Tüm Amazon fabrikaları ve Walmart’lar, merkezî yapılanmaları, bilgileri, dağıtım ağları vb., bir şekilde olduğu gibi bırakılarak insanların gereksinimleri için kullanılabilir. Otomasyon, işçileri sokağa atmak yerine, bıktırıcı işlerinden kurtarmak amacıyla kullanılabilir. Kapitalizmin enerjiyi, hammaddeleri, aşırı-sömürülebilir (super-exploitable) emeği ellerine geçirmek ihtiyacı için yaptığı emperyalist savaşlarda kullanılan paralar, dünya çapında yeniden dağıtılabilir
Son birkaç on yıllık dönemde teknolojik gelişmeler -özellikle otomasyonla ilgili olanlar- ekonomiyi öyle derin bir şekilde etkiledi ki bazıları bu dönemi Endüstriyel Devrim dönemiyle karşılaştırmaktadır. Bazı kapitalist ekonomistler bunun sonucu olan istihdam kayıplarını küçümserken, diğerleri bu iş kayıplarının geçici olduğunu ve kendiliğinden pazar içinde, aynı diğer endüstriyel devrimlerde olduğu gibi çözüme ulaşacağı tahmininde bulunmaktadırlar. İki tarafın da daimî işsizlerin Endüstriyel Devrim tarafından oluşturulduğunu unuttukları gibi, modern otomasyon teknolojisini küçümsedikleri ve kapitalist gelişmenin anarşik ve rasyonel olmayan gelişmesini göz ardı ettikleri gözden kaçmamaktadır. Birçok yönden şu andaki “otomasyon devrimi”, eşitsizliği daha keskinleştirerek, Marksistlerin endüstriyel yedek ordu dedikleri sürekli işsiz bir sınıf yaratarak ve sömürgeciliği yoğunlaştırarak, kapitalist toplumları radikal bir şekilde değiştiren makinaların ilk ortaya çıktığı “Endüstri Devrimi”ne çok benzemektedir. Bugünün otomasyon devrimi de aynı o zamanlar olduğu gibi robotik, yapay zekâ ve makine öğrenmesi gibi birçok karmaşık meslekler şeridini yaratarak, emeğin manzarasını dönüştürecektir.

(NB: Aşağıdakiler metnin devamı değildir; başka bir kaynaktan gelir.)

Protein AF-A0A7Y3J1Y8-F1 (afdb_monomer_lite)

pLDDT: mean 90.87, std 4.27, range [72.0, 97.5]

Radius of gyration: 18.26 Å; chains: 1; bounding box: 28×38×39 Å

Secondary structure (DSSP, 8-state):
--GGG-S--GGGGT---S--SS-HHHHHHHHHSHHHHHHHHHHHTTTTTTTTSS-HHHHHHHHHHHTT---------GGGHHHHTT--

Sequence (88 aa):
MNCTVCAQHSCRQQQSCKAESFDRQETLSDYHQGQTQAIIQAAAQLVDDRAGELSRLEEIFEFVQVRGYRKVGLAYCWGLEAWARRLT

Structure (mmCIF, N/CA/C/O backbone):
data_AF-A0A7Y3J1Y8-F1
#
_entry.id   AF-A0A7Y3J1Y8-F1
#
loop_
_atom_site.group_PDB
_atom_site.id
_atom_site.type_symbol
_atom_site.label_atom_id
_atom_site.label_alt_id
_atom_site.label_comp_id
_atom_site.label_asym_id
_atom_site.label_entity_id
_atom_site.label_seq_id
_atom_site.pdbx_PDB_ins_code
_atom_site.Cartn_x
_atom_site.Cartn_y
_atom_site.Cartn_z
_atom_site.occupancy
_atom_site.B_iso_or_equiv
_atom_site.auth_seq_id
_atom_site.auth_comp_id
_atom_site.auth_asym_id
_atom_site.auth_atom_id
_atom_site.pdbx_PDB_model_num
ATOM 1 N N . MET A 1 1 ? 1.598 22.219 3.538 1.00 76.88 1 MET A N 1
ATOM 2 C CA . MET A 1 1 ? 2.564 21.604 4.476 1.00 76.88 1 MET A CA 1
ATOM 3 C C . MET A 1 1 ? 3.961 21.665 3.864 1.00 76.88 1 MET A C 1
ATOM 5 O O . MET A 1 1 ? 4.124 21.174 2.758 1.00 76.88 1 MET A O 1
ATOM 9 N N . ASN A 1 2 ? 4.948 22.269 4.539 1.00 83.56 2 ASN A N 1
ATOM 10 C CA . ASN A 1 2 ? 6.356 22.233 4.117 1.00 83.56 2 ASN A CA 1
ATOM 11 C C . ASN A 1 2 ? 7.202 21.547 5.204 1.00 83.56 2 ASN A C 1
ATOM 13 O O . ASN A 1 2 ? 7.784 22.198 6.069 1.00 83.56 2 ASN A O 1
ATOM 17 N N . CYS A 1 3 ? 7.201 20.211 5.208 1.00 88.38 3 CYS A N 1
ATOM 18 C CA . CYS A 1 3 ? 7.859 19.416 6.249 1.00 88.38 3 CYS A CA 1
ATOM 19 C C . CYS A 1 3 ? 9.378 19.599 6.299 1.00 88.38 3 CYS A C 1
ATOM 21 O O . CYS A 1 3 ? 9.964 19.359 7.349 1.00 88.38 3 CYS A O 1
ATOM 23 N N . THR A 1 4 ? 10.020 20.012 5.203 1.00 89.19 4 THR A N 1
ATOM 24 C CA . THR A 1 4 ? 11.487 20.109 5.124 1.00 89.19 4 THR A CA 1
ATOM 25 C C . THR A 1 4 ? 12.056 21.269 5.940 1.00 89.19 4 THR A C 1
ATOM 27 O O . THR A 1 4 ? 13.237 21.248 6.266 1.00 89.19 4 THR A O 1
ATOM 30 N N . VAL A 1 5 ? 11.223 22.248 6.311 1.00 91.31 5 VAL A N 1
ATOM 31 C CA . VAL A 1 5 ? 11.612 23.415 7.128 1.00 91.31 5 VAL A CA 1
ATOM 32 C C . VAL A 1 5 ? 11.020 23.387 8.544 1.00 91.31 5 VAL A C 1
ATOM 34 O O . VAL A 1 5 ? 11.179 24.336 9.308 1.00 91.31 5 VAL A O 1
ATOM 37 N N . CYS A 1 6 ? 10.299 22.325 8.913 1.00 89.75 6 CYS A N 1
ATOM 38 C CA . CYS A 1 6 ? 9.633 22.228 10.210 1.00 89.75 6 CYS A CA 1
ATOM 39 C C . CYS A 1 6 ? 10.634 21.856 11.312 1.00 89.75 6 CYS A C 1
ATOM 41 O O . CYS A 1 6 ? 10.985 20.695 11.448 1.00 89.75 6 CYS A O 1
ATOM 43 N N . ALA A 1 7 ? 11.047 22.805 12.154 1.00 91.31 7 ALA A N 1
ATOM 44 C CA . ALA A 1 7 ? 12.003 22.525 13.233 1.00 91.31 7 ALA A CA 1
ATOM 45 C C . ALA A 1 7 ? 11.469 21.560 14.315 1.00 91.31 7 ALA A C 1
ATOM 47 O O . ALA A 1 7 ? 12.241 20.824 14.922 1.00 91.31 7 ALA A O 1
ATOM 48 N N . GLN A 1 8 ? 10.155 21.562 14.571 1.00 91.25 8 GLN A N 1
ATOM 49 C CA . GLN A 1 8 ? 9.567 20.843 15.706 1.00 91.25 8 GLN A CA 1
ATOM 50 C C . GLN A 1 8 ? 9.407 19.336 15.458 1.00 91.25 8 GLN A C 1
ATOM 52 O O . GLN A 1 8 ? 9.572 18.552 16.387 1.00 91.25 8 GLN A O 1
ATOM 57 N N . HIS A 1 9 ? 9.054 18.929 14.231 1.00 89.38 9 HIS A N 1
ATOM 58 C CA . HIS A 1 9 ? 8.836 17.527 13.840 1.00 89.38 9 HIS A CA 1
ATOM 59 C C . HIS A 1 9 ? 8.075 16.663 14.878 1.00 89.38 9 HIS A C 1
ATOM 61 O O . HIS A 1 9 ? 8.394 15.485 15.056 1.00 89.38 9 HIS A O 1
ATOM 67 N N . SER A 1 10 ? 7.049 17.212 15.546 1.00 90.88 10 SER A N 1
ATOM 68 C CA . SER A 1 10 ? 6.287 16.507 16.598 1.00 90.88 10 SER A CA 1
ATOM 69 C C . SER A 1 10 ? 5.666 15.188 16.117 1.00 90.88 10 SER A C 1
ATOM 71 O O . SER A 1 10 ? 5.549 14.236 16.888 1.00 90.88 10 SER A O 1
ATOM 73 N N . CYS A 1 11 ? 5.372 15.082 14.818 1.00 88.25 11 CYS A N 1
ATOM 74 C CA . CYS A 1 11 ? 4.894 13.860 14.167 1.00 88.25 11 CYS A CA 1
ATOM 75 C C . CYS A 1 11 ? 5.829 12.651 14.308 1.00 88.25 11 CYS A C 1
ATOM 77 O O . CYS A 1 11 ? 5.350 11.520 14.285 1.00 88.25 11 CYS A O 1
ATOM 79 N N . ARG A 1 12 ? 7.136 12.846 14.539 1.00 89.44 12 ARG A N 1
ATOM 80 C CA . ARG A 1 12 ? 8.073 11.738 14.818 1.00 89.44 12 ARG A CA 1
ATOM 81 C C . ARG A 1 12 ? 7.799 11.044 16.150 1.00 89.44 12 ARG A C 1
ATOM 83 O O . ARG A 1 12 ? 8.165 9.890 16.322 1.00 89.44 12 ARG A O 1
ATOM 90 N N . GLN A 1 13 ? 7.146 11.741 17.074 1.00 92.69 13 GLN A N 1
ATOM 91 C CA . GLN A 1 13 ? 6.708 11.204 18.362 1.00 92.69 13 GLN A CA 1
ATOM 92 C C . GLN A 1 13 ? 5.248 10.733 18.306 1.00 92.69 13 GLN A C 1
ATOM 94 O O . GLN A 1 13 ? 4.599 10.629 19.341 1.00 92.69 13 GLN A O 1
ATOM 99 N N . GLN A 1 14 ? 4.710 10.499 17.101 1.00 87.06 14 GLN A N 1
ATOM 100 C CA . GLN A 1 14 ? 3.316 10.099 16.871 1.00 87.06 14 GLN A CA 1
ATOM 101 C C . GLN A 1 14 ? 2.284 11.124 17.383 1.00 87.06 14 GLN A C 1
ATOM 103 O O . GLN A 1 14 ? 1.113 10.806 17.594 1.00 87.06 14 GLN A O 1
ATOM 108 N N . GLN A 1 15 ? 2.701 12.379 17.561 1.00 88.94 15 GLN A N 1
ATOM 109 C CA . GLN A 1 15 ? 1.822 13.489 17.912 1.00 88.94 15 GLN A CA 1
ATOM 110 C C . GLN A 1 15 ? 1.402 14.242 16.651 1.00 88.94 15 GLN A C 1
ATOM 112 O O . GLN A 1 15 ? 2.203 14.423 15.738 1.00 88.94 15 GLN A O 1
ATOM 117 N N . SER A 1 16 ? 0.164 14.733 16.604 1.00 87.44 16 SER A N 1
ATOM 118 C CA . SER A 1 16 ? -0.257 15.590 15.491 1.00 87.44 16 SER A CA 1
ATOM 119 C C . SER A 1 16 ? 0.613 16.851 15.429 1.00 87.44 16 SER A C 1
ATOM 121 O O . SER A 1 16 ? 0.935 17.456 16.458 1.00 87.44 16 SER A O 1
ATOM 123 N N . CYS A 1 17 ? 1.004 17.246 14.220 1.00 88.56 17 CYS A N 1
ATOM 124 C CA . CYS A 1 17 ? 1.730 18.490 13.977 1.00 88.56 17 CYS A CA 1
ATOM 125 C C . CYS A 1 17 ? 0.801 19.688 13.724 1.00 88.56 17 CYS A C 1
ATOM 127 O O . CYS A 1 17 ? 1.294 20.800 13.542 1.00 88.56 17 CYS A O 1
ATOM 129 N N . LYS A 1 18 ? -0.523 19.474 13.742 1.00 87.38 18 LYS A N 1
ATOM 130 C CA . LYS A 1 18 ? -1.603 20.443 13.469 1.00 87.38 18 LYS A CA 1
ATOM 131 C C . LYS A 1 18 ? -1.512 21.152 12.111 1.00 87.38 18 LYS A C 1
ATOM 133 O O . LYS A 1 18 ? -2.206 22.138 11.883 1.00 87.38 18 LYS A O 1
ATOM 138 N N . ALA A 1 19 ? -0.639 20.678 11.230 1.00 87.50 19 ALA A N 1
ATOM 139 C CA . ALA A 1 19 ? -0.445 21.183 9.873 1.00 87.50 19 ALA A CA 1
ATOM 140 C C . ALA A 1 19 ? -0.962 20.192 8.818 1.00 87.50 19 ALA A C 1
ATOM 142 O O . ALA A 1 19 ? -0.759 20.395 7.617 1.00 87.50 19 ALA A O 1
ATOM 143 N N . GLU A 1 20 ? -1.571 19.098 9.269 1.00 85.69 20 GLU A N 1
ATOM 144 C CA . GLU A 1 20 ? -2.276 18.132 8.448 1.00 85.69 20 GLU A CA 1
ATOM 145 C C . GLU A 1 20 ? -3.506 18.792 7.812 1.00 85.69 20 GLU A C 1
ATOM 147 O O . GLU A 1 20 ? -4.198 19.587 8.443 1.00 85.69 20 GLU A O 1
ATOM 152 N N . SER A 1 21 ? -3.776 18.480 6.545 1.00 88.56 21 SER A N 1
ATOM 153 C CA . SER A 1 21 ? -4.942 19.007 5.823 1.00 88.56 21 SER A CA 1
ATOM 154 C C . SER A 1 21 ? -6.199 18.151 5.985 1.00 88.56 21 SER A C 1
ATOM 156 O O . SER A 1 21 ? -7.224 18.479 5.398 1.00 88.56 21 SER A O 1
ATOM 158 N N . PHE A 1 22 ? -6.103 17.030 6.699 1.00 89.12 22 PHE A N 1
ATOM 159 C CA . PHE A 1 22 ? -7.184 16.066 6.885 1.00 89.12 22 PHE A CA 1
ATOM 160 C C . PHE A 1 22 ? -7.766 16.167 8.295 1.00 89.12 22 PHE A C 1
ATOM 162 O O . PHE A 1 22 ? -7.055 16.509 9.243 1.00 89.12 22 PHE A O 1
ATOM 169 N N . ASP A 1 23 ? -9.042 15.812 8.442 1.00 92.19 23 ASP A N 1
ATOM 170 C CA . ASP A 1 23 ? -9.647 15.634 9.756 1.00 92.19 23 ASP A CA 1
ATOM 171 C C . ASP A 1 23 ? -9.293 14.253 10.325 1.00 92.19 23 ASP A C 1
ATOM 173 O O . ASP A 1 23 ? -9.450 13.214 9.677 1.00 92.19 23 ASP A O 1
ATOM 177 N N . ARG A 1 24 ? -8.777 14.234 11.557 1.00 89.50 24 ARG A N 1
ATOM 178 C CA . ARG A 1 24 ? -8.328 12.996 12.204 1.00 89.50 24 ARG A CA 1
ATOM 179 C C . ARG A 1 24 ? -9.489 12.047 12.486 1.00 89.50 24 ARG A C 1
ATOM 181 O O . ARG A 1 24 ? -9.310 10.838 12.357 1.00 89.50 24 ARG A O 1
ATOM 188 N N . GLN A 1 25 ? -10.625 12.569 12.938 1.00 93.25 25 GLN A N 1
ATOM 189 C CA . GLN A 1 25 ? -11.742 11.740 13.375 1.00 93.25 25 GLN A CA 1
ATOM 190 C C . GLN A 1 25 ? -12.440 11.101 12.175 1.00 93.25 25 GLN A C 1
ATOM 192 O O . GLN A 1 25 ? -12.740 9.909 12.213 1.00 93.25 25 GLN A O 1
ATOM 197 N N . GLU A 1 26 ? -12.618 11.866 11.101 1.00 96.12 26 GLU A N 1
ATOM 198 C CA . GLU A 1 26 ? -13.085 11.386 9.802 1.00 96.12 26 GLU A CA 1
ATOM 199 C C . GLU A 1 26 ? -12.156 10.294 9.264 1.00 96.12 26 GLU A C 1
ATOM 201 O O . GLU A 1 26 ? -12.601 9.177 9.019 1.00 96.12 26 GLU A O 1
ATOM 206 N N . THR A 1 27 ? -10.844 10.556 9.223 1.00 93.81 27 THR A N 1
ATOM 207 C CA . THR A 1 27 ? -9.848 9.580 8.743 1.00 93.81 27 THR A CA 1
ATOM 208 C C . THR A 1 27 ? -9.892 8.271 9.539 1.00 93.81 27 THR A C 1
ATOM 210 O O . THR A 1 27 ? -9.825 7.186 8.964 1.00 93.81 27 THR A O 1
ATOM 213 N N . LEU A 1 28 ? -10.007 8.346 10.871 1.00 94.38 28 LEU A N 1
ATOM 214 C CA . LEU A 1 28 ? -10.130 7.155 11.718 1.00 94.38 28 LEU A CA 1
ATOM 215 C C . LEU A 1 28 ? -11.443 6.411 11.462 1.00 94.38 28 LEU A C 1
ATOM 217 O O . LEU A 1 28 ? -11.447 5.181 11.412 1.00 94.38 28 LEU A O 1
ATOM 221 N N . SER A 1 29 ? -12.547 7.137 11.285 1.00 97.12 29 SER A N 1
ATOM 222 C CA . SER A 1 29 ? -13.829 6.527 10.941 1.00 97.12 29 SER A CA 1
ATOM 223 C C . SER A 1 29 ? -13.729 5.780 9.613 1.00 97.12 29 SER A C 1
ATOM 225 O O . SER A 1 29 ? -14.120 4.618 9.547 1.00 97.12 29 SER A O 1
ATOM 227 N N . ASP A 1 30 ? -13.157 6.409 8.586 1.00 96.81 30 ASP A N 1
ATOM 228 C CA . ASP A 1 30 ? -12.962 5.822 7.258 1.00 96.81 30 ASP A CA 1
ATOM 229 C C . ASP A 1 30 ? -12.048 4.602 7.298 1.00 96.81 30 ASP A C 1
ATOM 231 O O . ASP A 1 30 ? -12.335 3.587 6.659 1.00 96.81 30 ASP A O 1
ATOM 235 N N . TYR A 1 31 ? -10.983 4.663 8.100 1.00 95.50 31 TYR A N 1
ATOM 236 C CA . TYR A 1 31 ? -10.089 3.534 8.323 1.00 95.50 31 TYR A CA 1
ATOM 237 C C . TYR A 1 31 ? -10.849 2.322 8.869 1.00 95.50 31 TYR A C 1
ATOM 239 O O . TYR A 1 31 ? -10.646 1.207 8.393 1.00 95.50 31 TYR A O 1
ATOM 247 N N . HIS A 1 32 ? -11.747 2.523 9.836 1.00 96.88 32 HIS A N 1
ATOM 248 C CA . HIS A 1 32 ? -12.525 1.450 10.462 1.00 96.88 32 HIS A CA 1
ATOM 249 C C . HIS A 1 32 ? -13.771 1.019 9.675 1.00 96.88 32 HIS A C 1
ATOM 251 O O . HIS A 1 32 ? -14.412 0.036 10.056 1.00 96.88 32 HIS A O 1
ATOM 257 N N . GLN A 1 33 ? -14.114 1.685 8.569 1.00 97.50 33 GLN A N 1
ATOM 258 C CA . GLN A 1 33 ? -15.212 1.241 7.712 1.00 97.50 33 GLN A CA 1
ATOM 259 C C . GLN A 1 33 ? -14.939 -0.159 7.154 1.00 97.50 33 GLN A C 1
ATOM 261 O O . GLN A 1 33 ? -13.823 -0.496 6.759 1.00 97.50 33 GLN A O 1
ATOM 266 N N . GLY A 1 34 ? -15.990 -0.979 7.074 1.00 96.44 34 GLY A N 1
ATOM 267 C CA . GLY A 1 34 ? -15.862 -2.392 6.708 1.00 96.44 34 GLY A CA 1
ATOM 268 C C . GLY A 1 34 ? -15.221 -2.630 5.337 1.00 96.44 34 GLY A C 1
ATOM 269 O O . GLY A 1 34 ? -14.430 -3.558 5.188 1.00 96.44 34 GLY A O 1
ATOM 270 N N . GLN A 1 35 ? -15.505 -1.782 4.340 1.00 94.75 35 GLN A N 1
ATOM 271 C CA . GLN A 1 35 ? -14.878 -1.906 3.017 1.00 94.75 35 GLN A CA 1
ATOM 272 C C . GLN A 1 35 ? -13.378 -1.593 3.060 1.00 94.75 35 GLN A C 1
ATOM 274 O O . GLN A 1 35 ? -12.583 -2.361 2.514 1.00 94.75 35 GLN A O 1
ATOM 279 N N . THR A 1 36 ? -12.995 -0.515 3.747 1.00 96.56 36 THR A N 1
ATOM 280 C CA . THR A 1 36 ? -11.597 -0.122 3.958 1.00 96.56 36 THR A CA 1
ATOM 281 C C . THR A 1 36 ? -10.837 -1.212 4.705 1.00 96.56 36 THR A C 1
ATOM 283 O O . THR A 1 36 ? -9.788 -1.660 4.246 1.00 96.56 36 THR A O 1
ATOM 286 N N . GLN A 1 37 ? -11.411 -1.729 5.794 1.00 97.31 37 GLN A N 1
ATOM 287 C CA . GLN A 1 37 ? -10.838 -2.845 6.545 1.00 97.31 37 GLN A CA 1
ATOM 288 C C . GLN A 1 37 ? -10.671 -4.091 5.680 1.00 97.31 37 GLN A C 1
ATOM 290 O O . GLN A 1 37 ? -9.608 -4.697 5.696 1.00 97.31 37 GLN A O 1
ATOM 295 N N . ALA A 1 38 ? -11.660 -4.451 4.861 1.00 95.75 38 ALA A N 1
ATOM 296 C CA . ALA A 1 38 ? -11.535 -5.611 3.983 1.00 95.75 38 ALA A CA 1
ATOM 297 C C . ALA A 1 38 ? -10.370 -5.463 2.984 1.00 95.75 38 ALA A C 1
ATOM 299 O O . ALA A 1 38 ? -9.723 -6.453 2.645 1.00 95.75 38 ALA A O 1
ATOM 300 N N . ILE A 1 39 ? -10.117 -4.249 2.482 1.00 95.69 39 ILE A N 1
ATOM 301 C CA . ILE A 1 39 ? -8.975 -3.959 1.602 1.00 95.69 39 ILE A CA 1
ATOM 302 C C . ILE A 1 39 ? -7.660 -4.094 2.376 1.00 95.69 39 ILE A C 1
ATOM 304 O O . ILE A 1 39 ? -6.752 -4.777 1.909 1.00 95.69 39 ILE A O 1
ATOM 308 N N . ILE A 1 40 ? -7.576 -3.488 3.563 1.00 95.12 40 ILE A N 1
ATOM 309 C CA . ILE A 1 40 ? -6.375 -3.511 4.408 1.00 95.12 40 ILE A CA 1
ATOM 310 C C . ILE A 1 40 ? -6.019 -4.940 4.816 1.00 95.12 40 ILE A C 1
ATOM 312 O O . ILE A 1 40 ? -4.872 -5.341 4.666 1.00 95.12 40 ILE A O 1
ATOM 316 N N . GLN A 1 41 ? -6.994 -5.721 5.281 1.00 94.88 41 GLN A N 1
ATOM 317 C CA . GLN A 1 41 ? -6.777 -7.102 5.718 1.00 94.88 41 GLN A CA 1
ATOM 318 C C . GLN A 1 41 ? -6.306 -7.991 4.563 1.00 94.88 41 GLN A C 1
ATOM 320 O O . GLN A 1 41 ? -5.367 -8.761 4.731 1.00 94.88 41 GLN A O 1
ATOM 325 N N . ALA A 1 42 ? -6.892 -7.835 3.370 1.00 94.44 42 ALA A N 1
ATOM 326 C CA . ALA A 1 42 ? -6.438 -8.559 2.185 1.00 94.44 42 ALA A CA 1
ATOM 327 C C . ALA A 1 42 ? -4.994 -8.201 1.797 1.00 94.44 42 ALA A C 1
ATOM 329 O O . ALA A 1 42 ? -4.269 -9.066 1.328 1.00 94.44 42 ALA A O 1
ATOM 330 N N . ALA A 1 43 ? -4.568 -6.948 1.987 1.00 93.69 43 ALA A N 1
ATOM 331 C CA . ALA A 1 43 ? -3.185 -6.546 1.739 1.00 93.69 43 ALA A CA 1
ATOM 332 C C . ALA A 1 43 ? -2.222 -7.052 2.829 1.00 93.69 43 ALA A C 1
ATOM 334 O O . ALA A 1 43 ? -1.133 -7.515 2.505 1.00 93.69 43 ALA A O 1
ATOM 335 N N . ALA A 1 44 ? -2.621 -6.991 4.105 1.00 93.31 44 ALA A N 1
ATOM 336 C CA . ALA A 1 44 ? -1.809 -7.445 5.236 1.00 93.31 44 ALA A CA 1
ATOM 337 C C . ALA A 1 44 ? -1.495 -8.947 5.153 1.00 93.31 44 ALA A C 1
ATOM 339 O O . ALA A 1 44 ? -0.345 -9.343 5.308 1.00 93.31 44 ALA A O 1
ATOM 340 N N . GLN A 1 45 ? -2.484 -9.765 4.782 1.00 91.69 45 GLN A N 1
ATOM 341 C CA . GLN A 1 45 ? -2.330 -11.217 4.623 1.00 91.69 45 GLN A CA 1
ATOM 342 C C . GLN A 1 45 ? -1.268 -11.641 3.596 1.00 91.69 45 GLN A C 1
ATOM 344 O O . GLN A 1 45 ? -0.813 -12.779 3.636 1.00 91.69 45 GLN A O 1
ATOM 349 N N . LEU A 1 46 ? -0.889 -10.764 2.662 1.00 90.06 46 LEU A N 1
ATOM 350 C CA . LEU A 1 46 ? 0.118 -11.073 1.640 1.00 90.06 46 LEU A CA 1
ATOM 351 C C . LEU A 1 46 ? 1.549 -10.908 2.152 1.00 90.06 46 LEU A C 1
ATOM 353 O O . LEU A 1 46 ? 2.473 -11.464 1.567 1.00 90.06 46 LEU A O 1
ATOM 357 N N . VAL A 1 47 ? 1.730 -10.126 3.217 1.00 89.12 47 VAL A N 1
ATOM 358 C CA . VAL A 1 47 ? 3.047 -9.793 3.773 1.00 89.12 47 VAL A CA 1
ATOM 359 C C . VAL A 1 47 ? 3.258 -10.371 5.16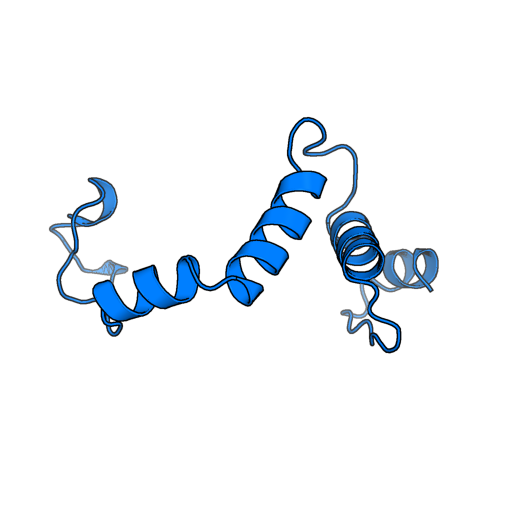8 1.00 89.12 47 VAL A C 1
ATOM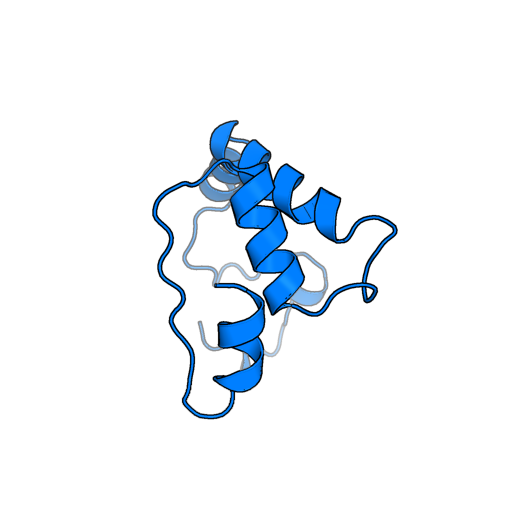 361 O O . VAL A 1 47 ? 4.408 -10.612 5.540 1.00 89.12 47 VAL A O 1
ATOM 364 N N . ASP A 1 48 ? 2.183 -10.623 5.920 1.00 87.81 48 ASP A N 1
ATOM 365 C CA . ASP A 1 48 ? 2.253 -11.294 7.217 1.00 87.81 48 ASP A CA 1
ATOM 366 C C . ASP A 1 48 ? 2.896 -12.678 7.041 1.00 87.81 48 ASP A C 1
ATOM 368 O O . ASP A 1 48 ? 2.460 -13.496 6.233 1.00 87.81 48 ASP A O 1
ATOM 372 N N . ASP A 1 49 ? 3.996 -12.897 7.762 1.00 83.62 49 ASP A N 1
ATOM 373 C CA . ASP A 1 49 ? 4.825 -14.111 7.764 1.00 83.62 49 ASP A CA 1
ATOM 374 C C . ASP A 1 49 ? 5.481 -14.521 6.427 1.00 83.62 49 ASP A C 1
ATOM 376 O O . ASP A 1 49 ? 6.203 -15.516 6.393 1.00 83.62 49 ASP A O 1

Yapmak istediğimiz şey, kapitalizmdeki teknolojik değişimlerin Marks’ın analizlerindeki arka planını yoldaşlara sunmak ve bunları kullanarak bugünkü dönüşümleri kavramsallaştırmaktır.
Marks, kapitalizmi en gelişkin bir şekilde analiz ettiği yapıt Kapital’de -en uzun olan- tüm bir bölümü makineleşme ve onun işçi sınıfı üzerindeki etkilerine ayırmıştır. Yoldaşların bu analizi anlaması, üretimdeki son dönüşümler konusunda çok önemli dersler içermesi açısından önemlidir.
Bir maddenin değeri onun üretiminde harcanan hammadde, yan maddeler, üretim araçları ve işgücüyle belirlenir. Aslında bunlardan sadece bir tanesi -emek gücü- üretim sürecinde değer üretir. Diğer öğeler sadece kendi değerlerini maddenin değerine aktarırlar.
Kapitalistler kişisel olarak olabildiğince metaı en kısa zamanda en ucuza mal etmeyi isterler. Bu, onların rakiplerini yenerek talebin daha büyük bir parçasını ele geçirmelerini sağlar. Üretim araçlarına yaptıkları yatırımlar (buna ilaveten ücretleri düşürme, daha ucuz hammadde bulmaya çalışma, vb.) bunu yapabilmelerinin başlıca yoludur. Endüstriyel çağda makineleşme, insanların aklının ve ellerinin yerini alarak her bir metaın yapımındaki emek zamanını azaltmıştır.
Makineleşme sadece işçileri işten atmakla kalmadı, çocukların sömürülmesini devreye sokarak elde bulunan emekçi havuzunu da büyüttü. “Şimdiye kadar makineler kas gücünü ortadan kaldırarak, daha az kas gücü olan ya da kaslarının gelişmesini tamamlamamış ama uzuvları esnek olan işçileri işe almanın bir aracı oldu (sayfa 372).” Eldeki emek-gücü arzını artırarak ücretleri azaltmanın ötesinde, makineleşme, bir işçinin ücretinin artık tüm ailesine yetmek zorunda olmaması nedeniyle de ücretlerin azalmasına neden oldu.
Kapitalizmde, her bir teknolojik gelişme zamanla yerini yenisine bırakır. Bu nedenle kapitalistler, yeni bir teknoloji üretince, mümkün olduğunca kısa sürede bunu kullanma isteğindedirler. Bu nedenle makineler, iş gününü kısaltmak yerine daha da uzattılar ve çalışma temposunu daha çabuklaştırarak çalışmayı hızlandırdılar.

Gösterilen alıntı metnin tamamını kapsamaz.